I'd consider the actions of the RCC to be evidence against the existence of God... or at least evidence against the existence of the RCC god.


----------



## Teatime (6 Apr 2010)

Well said JoeBallantin, completely agree with both your posts.


----------



## daithi (6 Apr 2010)

*Christ-AntiChrist particle physics*

If you collided a Christ particle and an Antichrist particle in the Large Hadron Collider would you find the God Particle?

I'll get me coat..

daithi


----------



## MrMan (6 Apr 2010)

JoeBallantin said:


> Well.. where's the evidence for Gods existence? There doesn't really seem to be any at all...
> 
> I cannot disprove the existence of anything.. including The Tooth Fairy for example, or Russells Teapot. It would usually be up to the people who claim that something exists to be able to demonstrate the reasons for their belief... otherwise in virtually all cases they'd be considered crackpots... but religious belief seems to be immune from people correctly calling the beliefs delusional, to a degree that would normally warrant a stay in a lunatic asylum. Why is faith (i.e belief without evidence) afforded such protection?
> 
> ...



Why is faith afforded such protection? Well to broaden that, if you were to lock people up for believing that there were higher powers than them responsible for the creation of the human race, you would also come down on those who react on 'gut instinct' and making decisions because it 'feels right'. We are not cold calculated products of science, so many things we do are out of instinct and cannot be explained. why do people do random acts of bravery when the odds on survival are low? 
We are not all the same and some people choose to believe that there is a God, some believe that we descended from Apes, and there's the big bang theory. Of course none of us are any the wiser, yet only the God theory seems to attract derision and snide remarks. 
If you equate believing in God as being as reasonable as believing in the Tooth Fairy then happy days, you can bask in the perceived idiocy of Catholics and every other religion, if not then thats fine also.


----------



## Purple (6 Apr 2010)

MrMan said:


> some believe that we descended from Apes, and there's the big bang theory.



I, like many people, accept the evidence that apes and humans are descended from a common ancestor (not that we are descended from apes) but if some other theory is proposed that is backed up with more convincing had data then I’ll change my mind.
The big bang theory is a different matter as I don’t understand the physics behind it but I do accept the work of the many thousands of scientists who support the theory because they understand it and the rationale behind it.

Both are theories, based on evidence.
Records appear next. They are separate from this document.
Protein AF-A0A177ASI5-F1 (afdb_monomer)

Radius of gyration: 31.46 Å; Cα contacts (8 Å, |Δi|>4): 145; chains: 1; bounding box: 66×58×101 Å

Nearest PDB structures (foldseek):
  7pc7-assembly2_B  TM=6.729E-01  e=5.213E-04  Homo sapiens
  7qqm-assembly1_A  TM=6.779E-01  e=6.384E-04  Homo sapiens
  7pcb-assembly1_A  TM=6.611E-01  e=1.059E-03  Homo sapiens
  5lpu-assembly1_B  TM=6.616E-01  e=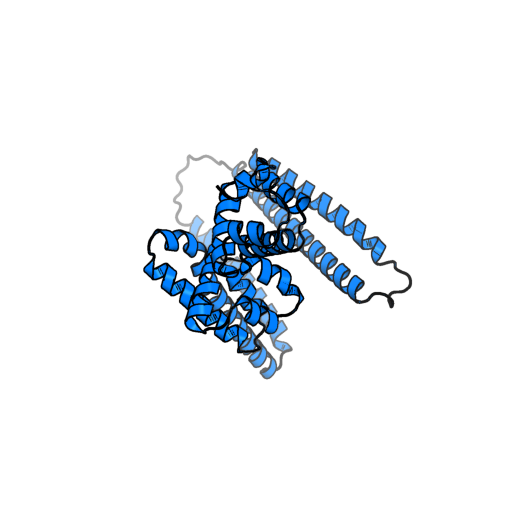2.916E-03  Homo sapiens
  1avc-assembly1_A  TM=6.726E-01  e=9.345E-03  Bos taurus

Organism: NCBI:txid1819745

pLDDT: mean 70.03, std 15.22, range [41.31, 93.5]

InterPro domains:
  IPR037104 Annexin superfamily [SSF47874] (202-292)

Structure (mmCIF, N/CA/C/O backbone):
data_AF-A0A177ASI5-F1
#
_entry.id   AF-A0A177ASI5-F1
#
loop_
_atom_site.group_PDB
_atom_site.id
_atom_site.type_symbol
_atom_site.label_atom_id
_atom_site.label_alt_id
_atom_site.label_comp_id
_atom_site.label_asym_id
_atom_site.label_entity_id
_atom_site.label_seq_id
_atom_site.pdbx_PDB_ins_code
_atom_site.Cartn_x
_atom_site.Cartn_y
_atom_site.Cartn_z
_atom_site.occupancy
_atom_site.B_iso_or_equiv
_atom_site.auth_seq_id
_atom_site.auth_comp_id
_atom_site.auth_asym_id
_atom_site.auth_atom_id
_atom_site.pdbx_PDB_model_num
ATOM 1 N N . MET A 1 1 ? 13.545 24.131 36.355 1.00 53.44 1 MET A N 1
ATOM 2 C CA . MET A 1 1 ? 13.209 25.467 35.809 1.00 53.44 1 MET A CA 1
ATOM 3 C C . MET A 1 1 ? 13.114 25.451 34.281 1.00 53.44 1 MET A C 1
ATOM 5 O O . MET A 1 1 ? 12.056 25.775 33.766 1.00 53.44 1 MET A O 1
ATOM 9 N N . PHE A 1 2 ? 14.131 24.944 33.571 1.00 47.12 2 PHE A N 1
ATOM 10 C CA . PHE A 1 2 ? 14.207 24.912 32.096 1.00 47.12 2 PHE A CA 1
ATOM 11 C C . PHE A 1 2 ? 12.996 24.281 31.364 1.00 47.12 2 PHE A C 1
ATOM 13 O O . PHE A 1 2 ? 12.494 24.830 30.388 1.00 47.12 2 PHE A O 1
ATOM 20 N N . LEU A 1 3 ? 12.452 23.162 31.863 1.00 51.94 3 LEU A N 1
ATOM 21 C CA . LEU A 1 3 ? 11.274 22.509 31.258 1.00 51.94 3 LEU A CA 1
ATOM 22 C C . LEU A 1 3 ? 9.978 23.336 31.385 1.00 51.94 3 LEU A C 1
ATOM 24 O O . LEU A 1 3 ? 9.130 23.292 30.496 1.00 51.94 3 LEU A O 1
ATOM 28 N N . PHE A 1 4 ? 9.832 24.120 32.458 1.00 55.19 4 PHE A N 1
ATOM 29 C CA . PHE A 1 4 ? 8.640 24.942 32.702 1.00 55.19 4 PHE A CA 1
ATOM 30 C C . PHE A 1 4 ? 8.623 26.195 31.818 1.00 55.19 4 PHE A C 1
ATOM 32 O O . PHE A 1 4 ? 7.577 26.570 31.290 1.00 55.19 4 PHE A O 1
ATOM 39 N N . GLU A 1 5 ? 9.784 26.810 31.594 1.00 61.56 5 GLU A N 1
ATOM 40 C CA . GLU A 1 5 ? 9.911 27.964 30.698 1.00 61.56 5 GLU A CA 1
ATOM 41 C C . GLU A 1 5 ? 9.649 27.587 29.238 1.00 61.56 5 GLU A C 1
ATOM 43 O O . GLU A 1 5 ? 8.898 28.283 28.549 1.00 61.56 5 GLU A O 1
ATOM 48 N N . ASN A 1 6 ? 10.166 26.438 28.793 1.00 64.06 6 ASN A N 1
ATOM 49 C CA . ASN A 1 6 ? 9.914 25.923 27.446 1.00 64.06 6 ASN A CA 1
ATOM 50 C C . ASN A 1 6 ? 8.433 25.580 27.228 1.00 64.06 6 ASN A C 1
ATOM 52 O O . ASN A 1 6 ? 7.871 25.910 26.184 1.00 64.06 6 ASN A O 1
ATOM 56 N N . PHE A 1 7 ? 7.764 25.004 28.232 1.00 60.78 7 PHE A N 1
ATOM 57 C CA . PHE A 1 7 ? 6.330 24.722 28.159 1.00 60.78 7 PHE A CA 1
ATOM 58 C C . PHE A 1 7 ? 5.481 26.003 28.123 1.00 60.78 7 PHE A C 1
ATOM 60 O O . PHE A 1 7 ? 4.544 26.116 27.331 1.00 60.78 7 PHE A O 1
ATOM 67 N N . ARG A 1 8 ? 5.842 27.022 28.914 1.00 66.62 8 ARG A N 1
ATOM 68 C CA . ARG A 1 8 ? 5.158 28.325 28.909 1.00 66.62 8 ARG A CA 1
ATOM 69 C C . ARG A 1 8 ? 5.321 29.053 27.574 1.00 66.62 8 ARG A C 1
ATOM 71 O O . ARG A 1 8 ? 4.367 29.669 27.096 1.00 66.62 8 ARG A O 1
ATOM 78 N N . LYS A 1 9 ? 6.510 28.975 26.970 1.00 74.50 9 LYS A N 1
ATOM 79 C CA . LYS A 1 9 ? 6.778 29.506 25.627 1.00 74.50 9 LYS A CA 1
ATOM 80 C C . LYS A 1 9 ? 5.931 28.782 24.577 1.00 74.50 9 LYS A C 1
ATOM 82 O O . LYS A 1 9 ? 5.253 29.439 23.794 1.00 74.50 9 LYS A O 1
ATOM 87 N N . TRP A 1 10 ? 5.861 27.453 24.652 1.00 75.62 10 TRP A N 1
ATOM 88 C CA . TRP A 1 10 ? 5.034 26.640 23.760 1.00 75.62 10 TRP A CA 1
ATOM 89 C C . TRP A 1 10 ? 3.535 26.976 23.848 1.00 75.62 10 TRP A C 1
ATOM 91 O O . TRP A 1 10 ? 2.897 27.158 22.812 1.00 75.62 10 TRP A O 1
ATOM 101 N N . ILE A 1 11 ? 2.975 27.150 25.056 1.00 63.94 11 ILE A N 1
ATOM 102 C CA . ILE A 1 11 ? 1.568 27.564 25.231 1.00 63.94 11 ILE A CA 1
ATOM 103 C C . ILE A 1 11 ? 1.310 28.928 24.580 1.00 63.94 11 ILE A C 1
ATOM 105 O O . ILE A 1 11 ? 0.316 29.088 23.871 1.00 63.94 11 ILE A O 1
ATOM 109 N N . LYS A 1 12 ? 2.198 29.908 24.792 1.00 73.00 12 LYS A N 1
ATOM 110 C CA . LYS A 1 12 ? 2.053 31.252 24.209 1.00 73.00 12 LYS A CA 1
ATOM 111 C C . LYS A 1 12 ? 2.096 31.220 22.681 1.00 73.00 12 LYS A C 1
ATOM 113 O O . LYS A 1 12 ? 1.258 31.850 22.037 1.00 73.00 12 LYS A O 1
ATOM 118 N N . ASP A 1 13 ? 3.020 30.455 22.107 1.00 73.44 13 ASP A N 1
ATOM 119 C CA . ASP A 1 13 ? 3.145 30.313 20.654 1.00 73.44 13 ASP A CA 1
ATOM 120 C C . ASP A 1 13 ? 1.935 29.583 20.049 1.00 73.44 13 ASP A C 1
ATOM 122 O O . ASP A 1 13 ? 1.445 29.970 18.984 1.00 73.44 13 ASP A O 1
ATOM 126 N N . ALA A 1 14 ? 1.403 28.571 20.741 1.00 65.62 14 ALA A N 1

Neither are proposed as universal truths without any scientific evidence to back them up.


----------



## Teatime (6 Apr 2010)

MrMan said:


> We are not all the same and some people choose to believe that there is a God, some believe that we descended from Apes, and there's the big bang theory. Of course none of us are any the wiser


 
What?! Are you a Creationist?


----------



## Latrade (6 Apr 2010)

MrMan said:


> Why is faith afforded such protection? Well to broaden that, if you were to lock people up for believing that there were higher powers than them responsible for the creation of the human race, you would also come down on those who react on 'gut instinct' and making decisions because it 'feels right'. We are not cold calculated products of science, so many things we do are out of instinct and cannot be explained. why do people do random acts of bravery when the odds on survival are low?


 
On the latter point, there's plenty of research and evidence to back up the processes behind actions and behaviour, though the conclusion tends to be we're predictably irrational. I often act on gut instinct even though I consider myself generally rational. It's nothing to do with faith, just part of my evolution.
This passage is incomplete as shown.